Please also do (as root)

# echo 1 > /sys/power/pm_debug_messages

without enabling the ACPI debug and attach the output of dmesg run after a suspend-to-idle cycle in which the immediate wakeup has occurred.
Comment 9 Tsuchiya Yuto (kitakar5525) 2020-02-06 16:49:40 UTC
Created attachment 287179 [details]
dmesg: s2idle cycle with pm_debug_messages

The PC does not necessarily wake up immediately. Sometimes it wakes up immediately,
sometimes after about 30 seconds and sometimes wakes up after minutes.

The sure way of waking up the PC automatically is plugging/unplugging AC adapter.
So, this time, I plugged the AC adapter into PC to cause the automatic wake up.
Comment 10 Rafael J. Wysocki 2020-02-06 21:20:53 UTC
According to the information collected so far, the premature wakeup is caused by the EC.  Now, this means that setting the ec_no_wakeup parameter of the acpi module should make the problem go away, so please try to do that.
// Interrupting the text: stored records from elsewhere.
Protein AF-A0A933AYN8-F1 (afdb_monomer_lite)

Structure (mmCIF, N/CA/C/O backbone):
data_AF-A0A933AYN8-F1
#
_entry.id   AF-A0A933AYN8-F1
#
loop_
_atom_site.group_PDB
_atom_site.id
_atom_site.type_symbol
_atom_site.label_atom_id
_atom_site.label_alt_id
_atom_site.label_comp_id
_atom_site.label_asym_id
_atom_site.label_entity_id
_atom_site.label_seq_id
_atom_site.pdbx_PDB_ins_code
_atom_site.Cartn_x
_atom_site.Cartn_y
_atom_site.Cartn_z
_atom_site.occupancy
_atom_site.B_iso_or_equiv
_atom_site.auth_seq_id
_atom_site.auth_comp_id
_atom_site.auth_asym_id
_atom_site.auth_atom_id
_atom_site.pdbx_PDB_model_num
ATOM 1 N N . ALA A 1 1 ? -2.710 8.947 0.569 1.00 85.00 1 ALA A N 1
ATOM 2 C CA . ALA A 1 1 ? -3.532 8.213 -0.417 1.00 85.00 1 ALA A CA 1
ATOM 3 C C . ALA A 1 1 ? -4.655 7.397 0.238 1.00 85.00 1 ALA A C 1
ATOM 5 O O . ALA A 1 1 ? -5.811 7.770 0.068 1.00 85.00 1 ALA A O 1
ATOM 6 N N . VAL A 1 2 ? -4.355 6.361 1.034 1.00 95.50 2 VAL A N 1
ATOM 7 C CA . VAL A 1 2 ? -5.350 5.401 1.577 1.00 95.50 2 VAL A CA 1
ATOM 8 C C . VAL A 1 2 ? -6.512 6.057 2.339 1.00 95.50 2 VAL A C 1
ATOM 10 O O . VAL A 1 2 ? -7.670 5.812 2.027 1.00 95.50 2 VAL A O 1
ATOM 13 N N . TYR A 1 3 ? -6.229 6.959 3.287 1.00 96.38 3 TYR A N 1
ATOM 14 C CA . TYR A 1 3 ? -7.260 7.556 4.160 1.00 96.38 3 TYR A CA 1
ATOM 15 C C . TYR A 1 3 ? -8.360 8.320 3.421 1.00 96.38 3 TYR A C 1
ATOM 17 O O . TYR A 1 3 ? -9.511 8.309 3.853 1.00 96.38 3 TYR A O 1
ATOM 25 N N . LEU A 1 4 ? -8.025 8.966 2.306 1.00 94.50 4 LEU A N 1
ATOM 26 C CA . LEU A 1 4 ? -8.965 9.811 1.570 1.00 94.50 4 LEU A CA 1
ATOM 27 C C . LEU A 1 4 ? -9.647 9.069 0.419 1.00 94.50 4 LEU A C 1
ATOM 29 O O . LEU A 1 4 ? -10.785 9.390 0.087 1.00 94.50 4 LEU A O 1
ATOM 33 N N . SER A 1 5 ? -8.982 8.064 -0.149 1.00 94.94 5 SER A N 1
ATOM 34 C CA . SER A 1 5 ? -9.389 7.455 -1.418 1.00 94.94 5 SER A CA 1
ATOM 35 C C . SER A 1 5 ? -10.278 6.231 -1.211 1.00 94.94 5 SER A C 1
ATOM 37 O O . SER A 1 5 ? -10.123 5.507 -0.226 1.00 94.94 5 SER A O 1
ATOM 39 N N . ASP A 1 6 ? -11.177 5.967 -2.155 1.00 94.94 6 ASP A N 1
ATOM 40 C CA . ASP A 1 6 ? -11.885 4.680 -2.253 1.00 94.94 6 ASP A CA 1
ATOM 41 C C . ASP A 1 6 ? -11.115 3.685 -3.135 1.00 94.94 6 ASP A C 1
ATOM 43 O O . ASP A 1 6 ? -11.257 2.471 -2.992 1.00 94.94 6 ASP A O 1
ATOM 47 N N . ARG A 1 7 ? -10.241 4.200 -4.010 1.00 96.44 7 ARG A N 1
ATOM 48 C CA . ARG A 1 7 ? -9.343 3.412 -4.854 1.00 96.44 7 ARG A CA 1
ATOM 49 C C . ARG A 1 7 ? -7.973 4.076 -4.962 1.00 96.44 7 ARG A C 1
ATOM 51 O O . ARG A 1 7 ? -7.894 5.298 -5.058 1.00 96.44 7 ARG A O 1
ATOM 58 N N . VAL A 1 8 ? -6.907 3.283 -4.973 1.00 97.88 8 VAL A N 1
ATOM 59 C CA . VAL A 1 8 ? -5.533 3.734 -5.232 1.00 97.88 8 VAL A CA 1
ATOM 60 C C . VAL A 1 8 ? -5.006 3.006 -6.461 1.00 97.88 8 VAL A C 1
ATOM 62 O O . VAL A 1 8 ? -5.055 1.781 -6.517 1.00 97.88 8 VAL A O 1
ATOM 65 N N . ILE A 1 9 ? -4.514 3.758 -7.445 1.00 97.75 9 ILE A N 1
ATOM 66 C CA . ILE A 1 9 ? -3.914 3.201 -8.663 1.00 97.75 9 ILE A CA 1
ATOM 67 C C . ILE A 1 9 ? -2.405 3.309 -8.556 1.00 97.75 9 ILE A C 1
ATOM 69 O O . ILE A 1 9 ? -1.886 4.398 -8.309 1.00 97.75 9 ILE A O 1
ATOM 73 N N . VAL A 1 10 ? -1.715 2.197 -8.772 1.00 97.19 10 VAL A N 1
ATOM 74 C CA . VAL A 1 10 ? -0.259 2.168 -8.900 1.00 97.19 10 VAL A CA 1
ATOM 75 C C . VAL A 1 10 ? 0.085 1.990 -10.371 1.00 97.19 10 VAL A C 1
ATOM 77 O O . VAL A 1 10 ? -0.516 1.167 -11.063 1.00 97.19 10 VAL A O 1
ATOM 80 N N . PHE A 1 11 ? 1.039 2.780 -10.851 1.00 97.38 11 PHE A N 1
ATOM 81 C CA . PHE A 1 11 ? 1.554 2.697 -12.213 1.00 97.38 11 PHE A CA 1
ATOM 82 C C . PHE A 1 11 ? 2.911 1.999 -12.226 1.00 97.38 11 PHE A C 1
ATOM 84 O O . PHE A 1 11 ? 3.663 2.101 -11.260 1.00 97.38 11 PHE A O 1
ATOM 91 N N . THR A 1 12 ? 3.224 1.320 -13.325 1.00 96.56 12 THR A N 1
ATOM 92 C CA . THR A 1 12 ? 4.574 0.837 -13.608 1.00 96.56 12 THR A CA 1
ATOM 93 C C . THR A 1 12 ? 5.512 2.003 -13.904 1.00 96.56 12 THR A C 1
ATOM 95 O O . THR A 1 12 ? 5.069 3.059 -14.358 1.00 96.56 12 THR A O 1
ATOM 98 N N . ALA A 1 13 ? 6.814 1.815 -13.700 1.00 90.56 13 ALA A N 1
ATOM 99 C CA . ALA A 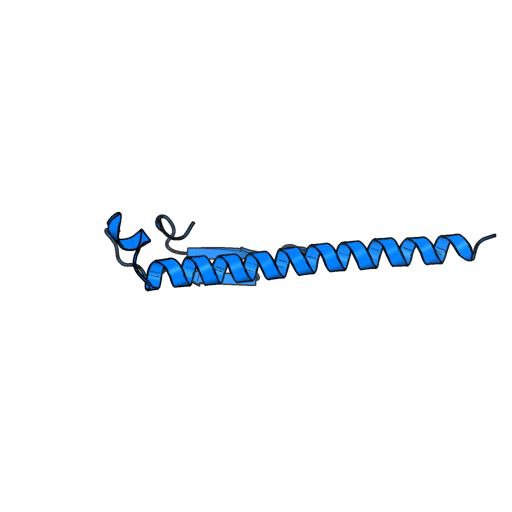1 13 ? 7.803 2.863 -13.926 1.00 90.56 13 ALA A CA 1
ATOM 100 C C . ALA A 1 13 ? 7.859 3.343 -15.388 1.00 90.56 13 ALA A C 1
ATOM 102 O O . ALA A 1 13 ? 7.506 4.487 -15.684 1.00 90.56 13 ALA A O 1
ATOM 103 N N . ARG A 1 14 ? 8.339 2.493 -16.312 1.00 87.31 14 ARG A N 1
ATOM 104 C CA . ARG A 1 14 ? 8.451 2.802 -17.749 1.00 87.31 14 ARG A CA 1
ATOM 105 C C . ARG A 1 14 ? 8.262 1.545 -18.608 1.00 87.31 14 ARG A C 1
ATOM 107 O O . ARG A 1 14 ? 8.956 0.560 -18.371 1.00 87.31 14 ARG A O 1
ATOM 114 N N . PRO A 1 15 ? 7.396 1.588 -19.636 1.00 90.69 15 PRO A N 1
ATOM 115 C CA . PRO A 1 15 ? 6.408 2.640 -19.901 1.00 90.69 15 PRO A CA 1
ATOM 116 C C . PRO A 1 15 ? 5.349 2.706 -18.783 1.00 90.69 15 PRO A C 1
ATOM 118 O O . PRO A 1 15 ? 5.064 1.692 -18.152 1.00 90.69 15 PRO A O 1
ATOM 121 N N . GLY A 1 16 ? 4.775 3.888 -18.531 1.00 93.88 16 GLY A N 1
ATOM 122 C CA . GLY A 1 16 ? 3.772 4.097 -17.480 1.00 93.88 16 GLY A CA 1
ATOM 123 C C . GLY A 1 16 ? 2.442 3.425 -17.812 1.00 93.88 16 GLY A C 1
ATOM 124 O O . GLY A 1 16 ? 1.634 3.969 -18.563 1.00 93.88 16 GLY A O 1
ATOM 125 N N . ARG A 1 17 ? 2.213 2.231 -17.269 1.00 95.81 17 ARG A N 1
ATOM 126 C CA . ARG A 1 17 ? 0.972 1.462 -17.404 1.00 95.81 17 ARG A CA 1
ATOM 127 C C . ARG A 1 17 ? 0.346 1.275 -16.035 1.00 95.81 17 ARG A C 1
ATOM 129 O O . ARG A 1 17 ? 1.034 1.355 -15.026 1.00 95.81 17 ARG A O 1
ATOM 136 N N . VAL A 1 18 ? -0.957 1.020 -15.982 1.00 97.25 18 VAL A N 1
ATOM 137 C CA . VAL A 1 18 ? -1.596 0.636 -14.719 1.00 97.25 18 VAL A CA 1
ATOM 138 C C . VAL A 1 18 ? -1.022 -0.713 -14.289 1.00 97.25 18 VAL A C 1
ATOM 140 O O . VAL A 1 18 ? -1.168 -1.694 -15.015 1.00 97.25 18 VAL A O 1
ATOM 143 N N . LYS A 1 19 ? -0.356 -0.738 -13.131 1.00 96.19 19 LYS A N 1
ATOM 144 C CA . LYS A 1 19 ? 0.133 -1.959 -12.485 1.00 96.19 19 LYS A CA 1
ATOM 145 C C . LYS A 1 19 ? -0.991 -2.620 -11.707 1.00 96.19 19 LYS A C 1
ATOM 147 O O . LYS A 1 19 ? -1.251 -3.798 -11.891 1.0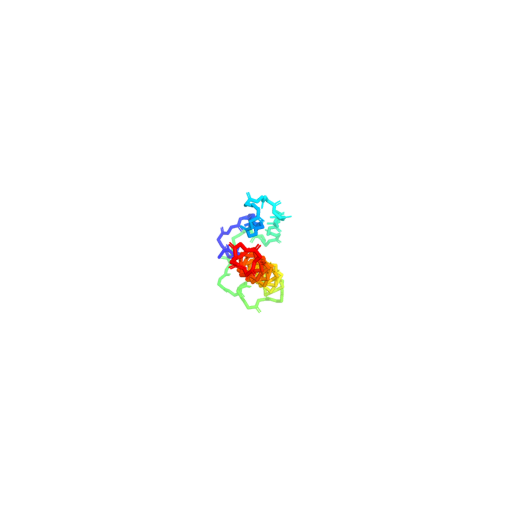0 96.19 19 LYS A O 1
ATOM 152 N N . GLU A 1 20 ? -1.643 -1.842 -10.846 1.00 97.56 20 GLU A N 1
ATOM 153 C CA . GLU A 1 20 ? -2.652 -2.353 -9.924 1.00 97.56 20 GLU A CA 1
ATOM 154 C C . GLU A 1 20 ? -3.678 -1.274 -9.569 1.00 97.56 20 GLU A C 1
ATOM 156 O O . GLU A 1 20 ? -3.375 -0.076 -9.532 1.00 97.56 20 GLU A O 1
ATOM 161 N N . SER A 1 21 ? -4.900 -1.712 -9.282 1.00 97.75 21 SER A N 1
ATOM 162 C CA . SER A 1 21 ? -6.012 -0.885 -8.843 1.00 97.75 21 SER A CA 1
ATOM 163 C C . SER A 1 21 ? -6.567 -1.412 -7.519 1.00 97.75 21 SER A C 1
ATOM 165 O O . SER A 1 21 ? -7.467 -2.250 -7.484 1.00 97.75 21 SER A O 1
ATOM 167 N N . ILE A 1 22 ? -6.117 -0.829 -6.416 1.00 97.81 22 ILE A N 1
ATOM 168 C CA . ILE A 1 22 ? -6.453 -1.282 -5.068 1.00 97.81 22 ILE A CA 1
ATOM 169 C C . ILE A 1 22 ? -7.737 -0.605 -4.602 1.00 97.81 22 ILE A C 1
ATOM 171 O O . ILE A 1 22 ? -7.782 0.620 -4.460 1.00 97.81 22 ILE A O 1
ATOM 175 N N . LYS A 1 23 ? -8.777 -1.392 -4.329 1.00 97.50 23 LYS A N 1
ATOM 176 C CA . LYS A 1 23 ? -9.998 -0.923 -3.666 1.00 97.50 23 LYS A CA 1
ATOM 177 C C . LYS A 1 23 ? -9.759 -0.848 -2.156 1.00 97.50 23 LYS A C 1
ATOM 179 O O . LYS A 1 23 ? -9.291 -1.809 -1.561 1.00 97.50 23 LYS A O 1
ATOM 184 N N . ILE A 1 24 ? -10.081 0.288 -1.543 1.00 97.25 24 ILE A N 1
ATOM 185 C CA . ILE A 1 24 ? -9.898 0.509 -0.104 1.00 97.25 24 ILE A CA 1
ATOM 186 C C . ILE A 1 24 ? -11.207 0.192 0.613 1.00 97.25 24 ILE A C 1
ATOM 188 O O . ILE A 1 24 ? -12.109 1.029 0.682 1.00 97.25 24 ILE A O 1
ATOM 192 N N . GLU A 1 25 ? -11.306 -1.010 1.177 1.00 95.44 25 GLU A N 1
ATOM 193 C CA . GLU A 1 25 ? -12.519 -1.510 1.845 1.00 95.44 25 GLU A CA 1
ATOM 194 C C . GLU A 1 25 ? -12.651 -1.027 3.297 1.00 95.44 25 GLU A C 1
ATOM 196 O O . GLU A 1 25 ? -13.022 -1.765 4.203 1.00 95.44 25 GLU A O 1
ATOM 201 N N . ILE A 1 26 ? -12.338 0.248 3.525 1.00 94.50 26 ILE A N 1
ATOM 202 C CA . ILE A 1 26 ? -12.501 0.900 4.822 1.00 94.50 26 ILE A CA 1
ATOM 203 C C . ILE A 1 26 ? -13.810 1.703 4.798 1.00 94.50 26 ILE A C 1
ATOM 205 O O . ILE A 1 26 ? -13.890 2.684 4.036 1.00 94.50 26 ILE A O 1
ATOM 209 N N . PRO A 1 27 ? -14.808 1.344 5.632 1.00 91.94 27 PRO A N 1
ATOM 210 C CA . PRO A 1 27 ? -16.136 1.944 5.600 1.00 91.94 27 PRO A CA 1
ATOM 211 C C . PRO A 1 27 ? -16.120 3.435 5.959 1.00 91.94 27 PRO A C 1
ATOM 213 O O . PRO A 1 27 ? -15.251 3.935 6.679 1.00 91.94 27 PRO A O 1
ATOM 216 N N . ARG A 1 28 ? -17.109 4.165 5.433 1.00 91.88 28 ARG A N 1
ATOM 217 C CA . ARG A 1 28 ? -17.371 5.573 5.764 1.00 91.88 28 ARG A CA 1
ATOM 218 C C . ARG A 1 28 ? -18.413 5.636 6.898 1.00 91.88 28 ARG A C 1
ATOM 220 O O . ARG A 1 28 ? -19.323 4.810 6.890 1.00 91.88 28 ARG A O 1
ATOM 227 N N . PRO A 1 29 ? -18.339 6.610 7.828 1.00 93.50 29 PRO A N 1
ATOM 228 C CA . PRO A 1 29 ? -17.343 7.679 7.947 1.00 93.50 29 PRO A CA 1
ATOM 229 C C . PRO A 1 29 ? -16.019 7.198 8.569 1.00 93.50 29 PRO A C 1
ATOM 231 O O . PRO A 1 29 ? -16.001 6.534 9.603 1.00 93.50 29 PRO A O 1
ATOM 234 N N . ARG A 1 30 ? -14.884 7.580 7.965 1.00 94.31 30 ARG A N 1
ATOM 235 C CA . ARG A 1 30 ? -13.549 7.230 8.478 1.00 94.31 30 ARG A CA 1
ATOM 236 C C . ARG A 1 30 ? -13.176 8.163 9.627 1.00 94.31 30 ARG A C 1
ATOM 238 O O . ARG A 1 30 ? -13.037 9.367 9.418 1.00 94.31 30 ARG A O 1
ATOM 245 N N . LYS A 1 31 ? -12.996 7.607 10.825 1.00 95.00 31 LYS A N 1
ATOM 246 C CA . LYS A 1 31 ? -12.434 8.325 11.979 1.00 95.00 31 LYS A CA 1
ATOM 247 C C . LYS A 1 31 ? -10.906 8.336 11.911 1.00 95.00 31 LYS A C 1
ATOM 249 O O . LYS A 1 31 ? -10.299 7.469 11.289 1.00 95.00 31 LYS A O 1
ATOM 254 N N . LEU A 1 32 ? -10.273 9.284 12.600 1.00 95.06 32 LEU A N 1
ATOM 255 C CA . LEU A 1 32 ? -8.808 9.388 12.674 1.00 95.06 32 LEU A CA 1
ATOM 256 C C . LEU A 1 32 ? -8.135 8.124 13.234 1.00 95.06 32 LEU A C 1
ATOM 258 O O . LEU A 1 32 ? -7.038 7.782 12.798 1.00 95.06 32 LEU A O 1
ATOM 262 N N . GLU A 1 33 ? -8.807 7.414 14.142 1.00 96.19 33 GLU A N 1
ATOM 263 C CA . GLU A 1 33 ? -8.357 6.147 14.742 1.00 96.19 33 GLU A CA 1
ATOM 264 C C . GLU A 1 33 ? -8.045 5.068 13.700 1.00 96.19 33 GLU A C 1
ATOM 266 O O . GLU A 1 33 ? -7.107 4.296 13.886 1.00 96.19 33 GLU A O 1
ATOM 271 N N . VAL A 1 34 ? -8.752 5.079 12.563 1.00 96.25 34 VAL A N 1
ATOM 272 C CA . VAL A 1 34 ? -8.553 4.131 11.458 1.00 96.25 34 VAL A CA 1
ATOM 273 C C . VAL A 1 34 ? -7.106 4.128 10.966 1.00 96.25 34 VAL A C 1
ATOM 275 O O . VAL A 1 34 ? -6.595 3.086 10.586 1.00 96.25 34 VAL A O 1
ATOM 278 N N . LYS A 1 35 ? -6.391 5.262 11.024 1.00 95.81 35 LYS A N 1
ATOM 279 C CA . LYS A 1 35 ? -4.986 5.337 10.582 1.00 95.81 35 LYS A CA 1
ATOM 280 C C . LYS A 1 35 ? -4.037 4.425 11.369 1.00 95.81 35 LYS A C 1
ATOM 282 O O . LYS A 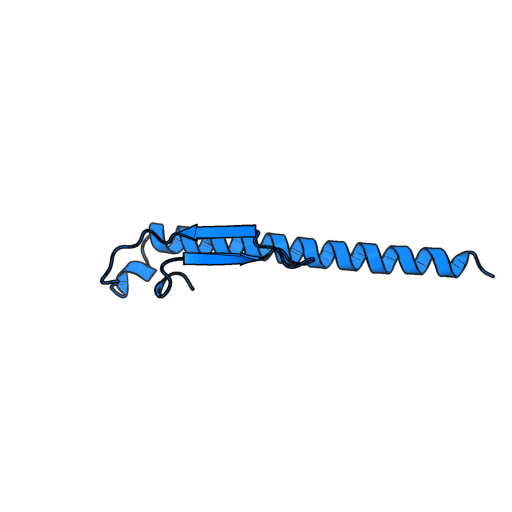1 35 ? -2.912 4.219 10.928 1.00 95.81 35 LYS A O 1
ATOM 287 N N . ARG A 1 36 ? -4.460 3.949 12.542 1.00 96.19 36 ARG A N 1
ATOM 288 C CA . ARG A 1 36 ? -3.681 3.075 13.425 1.00 96.19 36 ARG A CA 1
ATOM 289 C C . ARG A 1 36 ? -4.122 1.613 13.349 1.00 96.19 36 ARG A C 1
ATOM 291 O O . ARG A 1 36 ? -3.540 0.794 14.050 1.00 96.19 3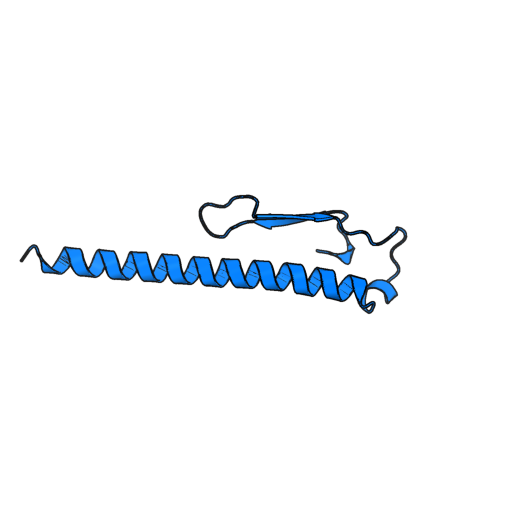6 ARG A O 1
ATOM 298 N N . THR A 1 37 ? -5.151 1.285 12.566 1.00 97.12 37 THR A N 1
ATOM 299 C CA . THR A 1 37 ? -5.643 -0.094 12.501 1.00 97.12 37 THR A CA 1
ATOM 300 C C . THR A 1 37 ? -4.757 -0.946 11.589 1.00 97.12 37 THR A C 1
ATOM 302 O O . THR A 1 37 ? -4.182 -0.417 10.628 1.00 97.12 37 THR A O 1
ATOM 305 N N . PRO A 1 38 ? -4.645 -2.261 11.850 1.00 97.62 38 PRO A N 1
ATOM 306 C CA . PRO A 1 38 ? -3.860 -3.163 11.011 1.00 97.62 38 PRO A CA 1
ATOM 307 C C . PRO A 1 38 ? -4.300 -3.156 9.544 1.00 97.62 38 PRO A C 1
ATOM 309 O O . PRO A 1 38 ? -3.460 -3.227 8.653 1.00 97.62 38 PRO A O 1
ATOM 312 N N . GLU A 1 39 ? -5.599 -3.010 9.278 1.00 95.81 39 GLU A N 1
ATOM 313 C CA . GLU A 1 39 ? -6.148 -2.992 7.918 1.00 95.81 39 GLU A CA 1
ATOM 314 C C . GLU A 1 39 ? -5.720 -1.737 7.155 1.00 95.81 39 GLU A C 1
ATOM 316 O O . GLU A 1 39 ? -5.444 -1.787 5.962 1.00 95.81 39 GLU A O 1
ATOM 321 N N . PHE A 1 40 ? -5.646 -0.585 7.824 1.00 97.38 40 PHE A N 1
ATOM 322 C CA . PHE A 1 40 ? -5.152 0.629 7.186 1.00 97.38 40 PHE A CA 1
ATOM 323 C C . PHE A 1 40 ? -3.6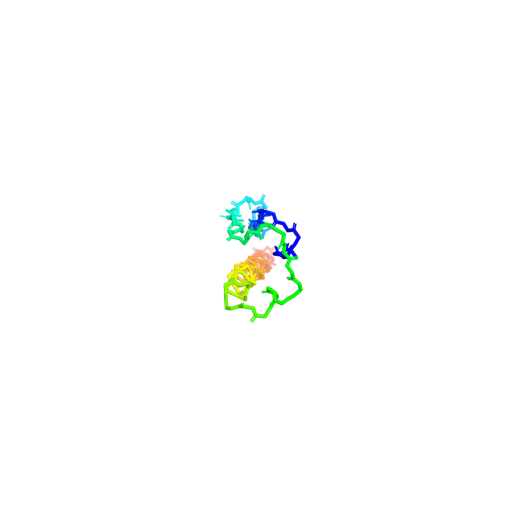60 0.525 6.869 1.00 97.38 40 PHE A C 1
ATOM 325 O O . PHE A 1 40 ? -3.231 0.911 5.779 1.00 97.38 40 PHE A O 1
ATOM 332 N N . LEU A 1 41 ? -2.880 0.018 7.827 1.00 97.81 41 LEU A N 1
ATOM 333 C CA . LEU A 1 41 ? -1.438 -0.152 7.680 1.00 97.81 41 LEU A CA 1
ATOM 334 C C . LEU A 1 41 ? -1.108 -1.168 6.582 1.00 97.81 41 LEU A C 1
ATOM 336 O O . LEU A 1 41 ? -0.234 -0.893 5.767 1.00 97.81 41 LEU A O 1
ATOM 340 N N . SER A 1 42 ? -1.874 -2.257 6.458 1.00 98.00 42 SER A N 1
ATOM 341 C CA . SER A 1 42 ? -1.658 -3.251 5.401 1.00 98.00 42 SER A CA 1
ATOM 342 C C . SER A 1 42 ? -1.828 -2.666 3.996 1.00 98.00 42 SER A C 1
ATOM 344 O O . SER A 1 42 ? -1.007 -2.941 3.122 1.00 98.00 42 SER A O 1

The ec_no_wakeup module parameter is writable, so you should be able to set it at run time (as root) by echoing 1 to /sys/modules/acpi/parameters/ec_no_wakeup.
Comment 11 Rafael J. Wysocki 2020-02-06 21:24:09 UTC
Created attachment 287201 [details]
Suspend-to-idle wakeup debug patch

Nevertheless, let's try to find out why calling pm_system_cancel_wakeup() from acpi_s2idle_wake() is not sufficient.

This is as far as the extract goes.